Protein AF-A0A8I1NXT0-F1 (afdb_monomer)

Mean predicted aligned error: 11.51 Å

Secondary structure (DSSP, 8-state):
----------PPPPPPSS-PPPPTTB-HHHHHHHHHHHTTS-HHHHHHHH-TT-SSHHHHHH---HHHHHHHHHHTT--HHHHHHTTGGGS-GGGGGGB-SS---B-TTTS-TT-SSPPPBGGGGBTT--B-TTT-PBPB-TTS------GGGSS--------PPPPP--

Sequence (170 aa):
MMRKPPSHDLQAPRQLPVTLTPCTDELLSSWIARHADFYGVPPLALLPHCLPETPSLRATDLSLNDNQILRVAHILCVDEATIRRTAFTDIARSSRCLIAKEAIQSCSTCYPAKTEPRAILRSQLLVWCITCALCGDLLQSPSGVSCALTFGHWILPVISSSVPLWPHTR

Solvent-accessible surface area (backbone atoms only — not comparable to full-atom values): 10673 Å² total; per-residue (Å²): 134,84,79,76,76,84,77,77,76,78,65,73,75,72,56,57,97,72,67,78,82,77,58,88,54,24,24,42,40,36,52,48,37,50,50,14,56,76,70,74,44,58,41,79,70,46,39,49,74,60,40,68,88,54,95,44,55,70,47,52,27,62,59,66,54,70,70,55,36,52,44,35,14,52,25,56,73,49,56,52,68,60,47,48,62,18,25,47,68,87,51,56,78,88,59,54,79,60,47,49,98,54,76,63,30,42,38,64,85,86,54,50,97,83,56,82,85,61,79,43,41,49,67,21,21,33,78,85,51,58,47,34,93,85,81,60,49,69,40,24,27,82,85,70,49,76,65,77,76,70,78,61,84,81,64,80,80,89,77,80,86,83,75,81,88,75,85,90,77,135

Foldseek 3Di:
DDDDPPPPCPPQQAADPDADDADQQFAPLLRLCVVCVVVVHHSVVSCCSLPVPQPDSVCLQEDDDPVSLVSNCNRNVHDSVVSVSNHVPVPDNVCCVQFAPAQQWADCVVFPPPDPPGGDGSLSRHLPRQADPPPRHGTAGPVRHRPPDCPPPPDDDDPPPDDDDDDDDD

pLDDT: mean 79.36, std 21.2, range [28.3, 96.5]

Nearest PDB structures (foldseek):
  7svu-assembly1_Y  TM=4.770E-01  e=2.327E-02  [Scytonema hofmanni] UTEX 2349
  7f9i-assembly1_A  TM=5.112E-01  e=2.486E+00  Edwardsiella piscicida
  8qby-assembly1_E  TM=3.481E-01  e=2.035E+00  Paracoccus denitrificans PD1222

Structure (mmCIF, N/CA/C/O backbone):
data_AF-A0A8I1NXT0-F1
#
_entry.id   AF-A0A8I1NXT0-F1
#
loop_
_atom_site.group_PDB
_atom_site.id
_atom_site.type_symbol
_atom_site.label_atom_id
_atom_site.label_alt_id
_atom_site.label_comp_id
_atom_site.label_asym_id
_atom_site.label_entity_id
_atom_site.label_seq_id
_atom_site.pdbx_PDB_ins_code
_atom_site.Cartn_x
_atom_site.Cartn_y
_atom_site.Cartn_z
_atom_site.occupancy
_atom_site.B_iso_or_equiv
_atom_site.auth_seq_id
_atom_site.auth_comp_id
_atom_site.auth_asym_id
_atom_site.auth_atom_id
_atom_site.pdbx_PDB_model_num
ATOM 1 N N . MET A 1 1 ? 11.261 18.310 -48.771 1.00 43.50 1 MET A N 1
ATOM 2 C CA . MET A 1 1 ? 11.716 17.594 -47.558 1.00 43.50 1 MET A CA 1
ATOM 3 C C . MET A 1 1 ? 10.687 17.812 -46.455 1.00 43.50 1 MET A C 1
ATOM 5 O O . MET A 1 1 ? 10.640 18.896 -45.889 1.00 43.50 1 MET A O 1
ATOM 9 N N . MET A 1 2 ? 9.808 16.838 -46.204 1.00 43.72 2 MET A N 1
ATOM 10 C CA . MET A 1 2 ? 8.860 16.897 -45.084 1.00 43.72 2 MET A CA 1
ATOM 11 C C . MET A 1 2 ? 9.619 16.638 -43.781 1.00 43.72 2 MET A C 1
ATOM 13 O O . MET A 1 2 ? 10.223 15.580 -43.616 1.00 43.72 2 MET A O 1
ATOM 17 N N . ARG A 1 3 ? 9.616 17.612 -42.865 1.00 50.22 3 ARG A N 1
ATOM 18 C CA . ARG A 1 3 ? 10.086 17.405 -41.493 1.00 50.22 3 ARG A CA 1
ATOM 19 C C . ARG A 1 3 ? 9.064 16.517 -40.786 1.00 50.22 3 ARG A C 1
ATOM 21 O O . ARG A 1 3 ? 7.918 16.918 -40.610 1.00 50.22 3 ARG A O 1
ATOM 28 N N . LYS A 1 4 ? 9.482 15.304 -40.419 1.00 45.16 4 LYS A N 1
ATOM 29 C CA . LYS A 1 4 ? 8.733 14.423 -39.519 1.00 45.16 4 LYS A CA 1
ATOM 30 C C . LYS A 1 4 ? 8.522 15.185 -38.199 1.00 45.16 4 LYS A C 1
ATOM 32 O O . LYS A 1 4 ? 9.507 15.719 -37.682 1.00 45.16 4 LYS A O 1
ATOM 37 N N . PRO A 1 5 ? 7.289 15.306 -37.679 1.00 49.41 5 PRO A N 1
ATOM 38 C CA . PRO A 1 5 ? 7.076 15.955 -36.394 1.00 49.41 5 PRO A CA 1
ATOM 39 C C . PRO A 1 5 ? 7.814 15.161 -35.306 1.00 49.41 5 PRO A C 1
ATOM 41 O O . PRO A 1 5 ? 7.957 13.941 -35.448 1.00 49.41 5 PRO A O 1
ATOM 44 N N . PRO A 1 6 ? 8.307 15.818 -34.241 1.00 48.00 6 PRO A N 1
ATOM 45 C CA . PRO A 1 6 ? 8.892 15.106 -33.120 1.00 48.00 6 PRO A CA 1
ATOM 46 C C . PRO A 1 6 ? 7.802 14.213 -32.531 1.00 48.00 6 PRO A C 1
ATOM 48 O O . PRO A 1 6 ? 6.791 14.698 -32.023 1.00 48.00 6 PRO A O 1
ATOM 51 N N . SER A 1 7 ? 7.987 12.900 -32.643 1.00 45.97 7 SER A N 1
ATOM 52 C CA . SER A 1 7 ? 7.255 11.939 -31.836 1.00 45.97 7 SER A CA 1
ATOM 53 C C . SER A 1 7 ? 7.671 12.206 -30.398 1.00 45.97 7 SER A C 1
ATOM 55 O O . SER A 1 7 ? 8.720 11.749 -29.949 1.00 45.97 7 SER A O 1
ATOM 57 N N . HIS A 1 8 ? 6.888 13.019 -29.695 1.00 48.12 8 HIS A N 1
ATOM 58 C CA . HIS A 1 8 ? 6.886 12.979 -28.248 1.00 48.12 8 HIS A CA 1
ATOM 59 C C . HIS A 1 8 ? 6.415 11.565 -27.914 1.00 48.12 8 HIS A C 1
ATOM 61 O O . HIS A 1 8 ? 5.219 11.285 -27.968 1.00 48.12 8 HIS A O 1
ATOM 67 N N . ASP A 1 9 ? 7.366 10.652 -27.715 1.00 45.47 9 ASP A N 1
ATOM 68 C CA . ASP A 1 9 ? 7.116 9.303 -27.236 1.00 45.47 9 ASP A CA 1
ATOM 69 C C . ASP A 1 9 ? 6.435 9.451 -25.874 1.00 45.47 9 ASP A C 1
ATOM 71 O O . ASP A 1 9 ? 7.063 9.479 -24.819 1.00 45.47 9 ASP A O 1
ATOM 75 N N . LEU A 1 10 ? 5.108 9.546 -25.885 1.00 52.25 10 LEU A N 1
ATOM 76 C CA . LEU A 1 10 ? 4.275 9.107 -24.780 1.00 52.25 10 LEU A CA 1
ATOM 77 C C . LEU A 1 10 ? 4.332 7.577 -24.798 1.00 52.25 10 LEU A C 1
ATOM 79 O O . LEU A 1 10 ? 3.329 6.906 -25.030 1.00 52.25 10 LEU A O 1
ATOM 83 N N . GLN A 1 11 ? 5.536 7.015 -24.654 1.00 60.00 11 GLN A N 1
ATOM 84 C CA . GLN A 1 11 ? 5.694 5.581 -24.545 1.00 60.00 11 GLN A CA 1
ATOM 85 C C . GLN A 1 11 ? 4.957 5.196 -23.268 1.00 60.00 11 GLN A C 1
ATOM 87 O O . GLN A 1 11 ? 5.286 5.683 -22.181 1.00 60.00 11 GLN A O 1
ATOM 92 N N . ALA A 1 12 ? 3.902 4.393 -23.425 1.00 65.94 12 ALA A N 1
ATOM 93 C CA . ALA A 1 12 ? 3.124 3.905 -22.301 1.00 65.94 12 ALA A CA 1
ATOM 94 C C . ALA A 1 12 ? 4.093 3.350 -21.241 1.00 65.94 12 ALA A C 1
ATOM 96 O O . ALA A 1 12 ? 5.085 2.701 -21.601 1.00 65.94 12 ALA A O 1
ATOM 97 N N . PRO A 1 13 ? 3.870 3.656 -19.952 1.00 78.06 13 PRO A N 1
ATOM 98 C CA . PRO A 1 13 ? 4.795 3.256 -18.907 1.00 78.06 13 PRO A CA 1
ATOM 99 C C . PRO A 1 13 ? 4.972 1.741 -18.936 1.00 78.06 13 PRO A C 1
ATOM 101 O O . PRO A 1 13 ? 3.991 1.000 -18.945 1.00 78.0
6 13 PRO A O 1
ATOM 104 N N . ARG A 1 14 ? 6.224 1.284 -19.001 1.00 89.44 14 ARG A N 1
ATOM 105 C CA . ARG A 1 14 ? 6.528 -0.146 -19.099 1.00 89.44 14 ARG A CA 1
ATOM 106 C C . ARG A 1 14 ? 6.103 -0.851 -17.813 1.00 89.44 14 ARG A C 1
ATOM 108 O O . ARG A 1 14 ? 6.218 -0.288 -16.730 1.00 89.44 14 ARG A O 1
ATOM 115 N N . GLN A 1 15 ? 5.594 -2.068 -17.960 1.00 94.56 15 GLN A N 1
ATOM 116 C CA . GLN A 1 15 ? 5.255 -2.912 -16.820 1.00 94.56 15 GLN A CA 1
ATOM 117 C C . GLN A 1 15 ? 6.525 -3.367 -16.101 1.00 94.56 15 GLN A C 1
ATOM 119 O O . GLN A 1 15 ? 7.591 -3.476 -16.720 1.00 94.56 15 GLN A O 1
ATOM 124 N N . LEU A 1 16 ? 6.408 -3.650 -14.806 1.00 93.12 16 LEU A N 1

....

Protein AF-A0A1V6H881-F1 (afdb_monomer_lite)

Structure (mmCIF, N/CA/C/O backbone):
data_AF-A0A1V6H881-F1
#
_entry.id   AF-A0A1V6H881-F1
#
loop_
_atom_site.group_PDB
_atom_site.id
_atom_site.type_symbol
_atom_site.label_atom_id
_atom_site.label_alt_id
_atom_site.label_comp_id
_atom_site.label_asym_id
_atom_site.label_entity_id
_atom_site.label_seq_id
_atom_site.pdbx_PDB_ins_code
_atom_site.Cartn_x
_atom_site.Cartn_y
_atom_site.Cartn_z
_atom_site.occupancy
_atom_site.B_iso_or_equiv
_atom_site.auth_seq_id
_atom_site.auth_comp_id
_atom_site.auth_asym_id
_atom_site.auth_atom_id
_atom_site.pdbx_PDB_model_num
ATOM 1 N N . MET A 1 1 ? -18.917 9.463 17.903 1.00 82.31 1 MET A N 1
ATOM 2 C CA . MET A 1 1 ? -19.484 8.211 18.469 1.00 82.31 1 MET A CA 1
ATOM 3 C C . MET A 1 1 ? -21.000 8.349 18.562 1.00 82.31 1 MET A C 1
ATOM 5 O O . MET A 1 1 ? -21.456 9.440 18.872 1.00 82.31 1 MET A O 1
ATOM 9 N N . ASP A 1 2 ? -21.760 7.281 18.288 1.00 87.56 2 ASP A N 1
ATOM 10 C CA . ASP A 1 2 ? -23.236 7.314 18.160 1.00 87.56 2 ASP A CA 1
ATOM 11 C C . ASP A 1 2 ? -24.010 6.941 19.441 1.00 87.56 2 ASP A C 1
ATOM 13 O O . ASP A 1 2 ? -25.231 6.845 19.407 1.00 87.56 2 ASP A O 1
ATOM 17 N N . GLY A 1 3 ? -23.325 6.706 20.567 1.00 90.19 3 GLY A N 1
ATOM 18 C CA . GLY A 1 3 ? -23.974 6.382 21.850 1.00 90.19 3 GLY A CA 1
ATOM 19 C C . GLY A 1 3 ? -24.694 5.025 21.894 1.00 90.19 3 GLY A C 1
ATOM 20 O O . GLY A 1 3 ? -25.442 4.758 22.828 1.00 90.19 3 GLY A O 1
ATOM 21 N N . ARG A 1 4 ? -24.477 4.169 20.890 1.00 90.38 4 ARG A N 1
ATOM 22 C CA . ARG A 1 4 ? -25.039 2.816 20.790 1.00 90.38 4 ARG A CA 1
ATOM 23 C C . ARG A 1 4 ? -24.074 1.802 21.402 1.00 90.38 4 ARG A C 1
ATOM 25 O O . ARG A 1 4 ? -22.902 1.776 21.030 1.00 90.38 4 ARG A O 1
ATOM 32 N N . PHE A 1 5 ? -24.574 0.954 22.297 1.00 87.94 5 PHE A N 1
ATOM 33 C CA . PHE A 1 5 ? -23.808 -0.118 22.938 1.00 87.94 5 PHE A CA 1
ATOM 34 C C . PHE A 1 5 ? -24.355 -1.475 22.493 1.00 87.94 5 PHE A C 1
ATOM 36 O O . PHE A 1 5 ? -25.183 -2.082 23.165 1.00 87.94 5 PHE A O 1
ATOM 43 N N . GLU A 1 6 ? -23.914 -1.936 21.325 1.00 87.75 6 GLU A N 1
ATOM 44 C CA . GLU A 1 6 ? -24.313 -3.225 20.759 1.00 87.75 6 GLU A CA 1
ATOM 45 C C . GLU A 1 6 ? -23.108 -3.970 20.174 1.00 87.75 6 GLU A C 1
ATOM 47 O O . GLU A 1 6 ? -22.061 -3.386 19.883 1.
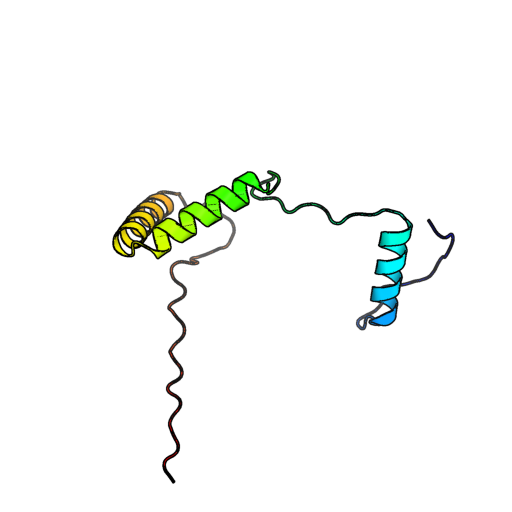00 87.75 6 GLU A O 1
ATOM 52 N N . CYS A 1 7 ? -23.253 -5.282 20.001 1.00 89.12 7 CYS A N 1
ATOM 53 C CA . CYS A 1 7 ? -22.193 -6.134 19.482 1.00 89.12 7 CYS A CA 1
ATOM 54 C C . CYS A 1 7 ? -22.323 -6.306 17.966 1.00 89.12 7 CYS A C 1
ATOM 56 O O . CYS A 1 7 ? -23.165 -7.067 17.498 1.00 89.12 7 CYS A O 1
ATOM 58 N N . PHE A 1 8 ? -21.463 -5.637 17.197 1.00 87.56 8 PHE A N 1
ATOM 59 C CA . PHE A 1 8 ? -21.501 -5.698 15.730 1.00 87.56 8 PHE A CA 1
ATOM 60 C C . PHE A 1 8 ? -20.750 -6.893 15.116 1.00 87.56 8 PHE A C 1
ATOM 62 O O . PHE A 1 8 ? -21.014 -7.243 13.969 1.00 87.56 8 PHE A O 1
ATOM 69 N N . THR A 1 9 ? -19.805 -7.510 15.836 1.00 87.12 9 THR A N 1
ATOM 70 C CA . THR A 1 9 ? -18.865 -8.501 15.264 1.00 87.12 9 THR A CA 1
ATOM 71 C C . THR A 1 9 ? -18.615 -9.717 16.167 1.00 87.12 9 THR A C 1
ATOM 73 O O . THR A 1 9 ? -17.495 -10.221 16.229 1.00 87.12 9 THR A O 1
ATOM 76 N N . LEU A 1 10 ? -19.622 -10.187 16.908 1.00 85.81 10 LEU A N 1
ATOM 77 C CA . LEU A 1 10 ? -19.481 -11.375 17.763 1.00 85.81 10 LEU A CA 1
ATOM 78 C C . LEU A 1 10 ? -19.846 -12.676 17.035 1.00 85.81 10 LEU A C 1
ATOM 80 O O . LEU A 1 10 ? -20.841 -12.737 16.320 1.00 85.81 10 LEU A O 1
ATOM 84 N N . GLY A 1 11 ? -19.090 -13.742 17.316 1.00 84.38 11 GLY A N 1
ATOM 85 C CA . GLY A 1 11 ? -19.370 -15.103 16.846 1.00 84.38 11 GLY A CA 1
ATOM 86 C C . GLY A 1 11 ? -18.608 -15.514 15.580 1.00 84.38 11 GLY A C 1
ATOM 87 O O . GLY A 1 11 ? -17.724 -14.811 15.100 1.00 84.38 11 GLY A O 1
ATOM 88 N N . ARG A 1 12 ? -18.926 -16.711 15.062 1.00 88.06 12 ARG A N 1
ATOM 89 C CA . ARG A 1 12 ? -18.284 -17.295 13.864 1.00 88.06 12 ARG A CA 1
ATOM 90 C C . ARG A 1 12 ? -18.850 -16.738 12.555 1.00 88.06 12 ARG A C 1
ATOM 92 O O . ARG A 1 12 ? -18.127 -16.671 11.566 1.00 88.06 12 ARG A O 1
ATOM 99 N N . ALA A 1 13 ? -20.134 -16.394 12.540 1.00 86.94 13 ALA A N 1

....

→ Problem to work on
From the records above, output only the lines starting at the one containing "ATOM 18 C CA . GLY" and ending at the one containing "ATOM 76 N N", word for word. Pictures stay out.

→ Solution for this exercise
ATOM 18 C CA . GLY A 1 3 ? -23.974 6.382 21.850 1.00 90.19 3 GLY A CA 1
ATOM 19 C C . GLY A 1 3 ? -24.694 5.025 21.894 1.00 90.19 3 GLY A C 1
ATOM 20 O O . GLY A 1 3 ? -25.442 4.758 22.828 1.00 90.19 3 GLY A O 1
ATOM 21 N N . ARG A 1 4 ? -24.477 4.169 20.890 1.00 90.38 4 ARG A N 1
ATOM 22 C CA . ARG A 1 4 ? -25.039 2.816 20.790 1.00 90.38 4 ARG A CA 1
ATOM 23 C C . ARG A 1 4 ? -24.074 1.802 21.402 1.00 90.38 4 ARG A C 1
ATOM 25 O O . ARG A 1 4 ? -22.902 1.776 21.030 1.00 90.38 4 ARG A O 1
ATOM 32 N N . PHE A 1 5 ? -24.574 0.954 22.297 1.00 87.94 5 PHE A N 1
ATOM 33 C CA . PHE A 1 5 ? -23.808 -0.118 22.938 1.00 87.94 5 PHE A CA 1
ATOM 34 C C . PHE A 1 5 ? -24.355 -1.475 22.493 1.00 87.94 5 PHE A C 1
ATOM 36 O O . PHE A 1 5 ? -25.183 -2.082 23.165 1.00 87.94 5 PHE A O 1
ATOM 43 N N . GLU A 1 6 ? -23.914 -1.936 21.325 1.00 87.75 6 GLU A N 1
ATOM 44 C CA . GLU A 1 6 ? -24.313 -3.225 20.759 1.00 87.75 6 GLU A CA 1
ATOM 45 C C . GLU A 1 6 ? -23.108 -3.970 20.174 1.00 87.75 6 GLU A C 1
ATOM 47 O O . GLU A 1 6 ? -22.061 -3.386 19.883 1.
00 87.75 6 GLU A O 1
ATOM 52 N N . CYS A 1 7 ? -23.253 -5.282 20.001 1.00 89.12 7 CYS A N 1
ATOM 53 C CA . CYS A 1 7 ? -22.193 -6.134 19.482 1.00 89.12 7 CYS A CA 1
ATOM 54 C C . CYS A 1 7 ? -22.323 -6.306 17.966 1.00 89.12 7 CYS A C 1
ATOM 56 O O . CYS A 1 7 ? -23.165 -7.067 17.498 1.00 89.12 7 CYS A O 1
ATOM 58 N N . PHE A 1 8 ? -21.463 -5.637 17.197 1.00 87.56 8 PHE A N 1
ATOM 59 C CA . PHE A 1 8 ? -21.501 -5.698 15.730 1.00 87.56 8 PHE A CA 1
ATOM 60 C C . PHE A 1 8 ? -20.750 -6.893 15.116 1.00 87.56 8 PHE A C 1
ATOM 62 O O . PHE A 1 8 ? -21.014 -7.243 13.969 1.00 87.56 8 PHE A O 1
ATOM 69 N N . THR A 1 9 ? -19.805 -7.510 15.836 1.00 87.12 9 THR A N 1
ATOM 70 C CA . THR A 1 9 ? -18.865 -8.501 15.264 1.00 87.12 9 THR A CA 1
ATOM 71 C C . THR A 1 9 ? -18.615 -9.717 16.167 1.00 87.12 9 THR A C 1
ATOM 73 O O . THR A 1 9 ? -17.495 -10.221 16.229 1.00 87.12 9 THR A O 1
ATOM 76 N N . LEU A 1 10 ? -19.622 -10.187 16.908 1.00 85.81 10 LEU A N 1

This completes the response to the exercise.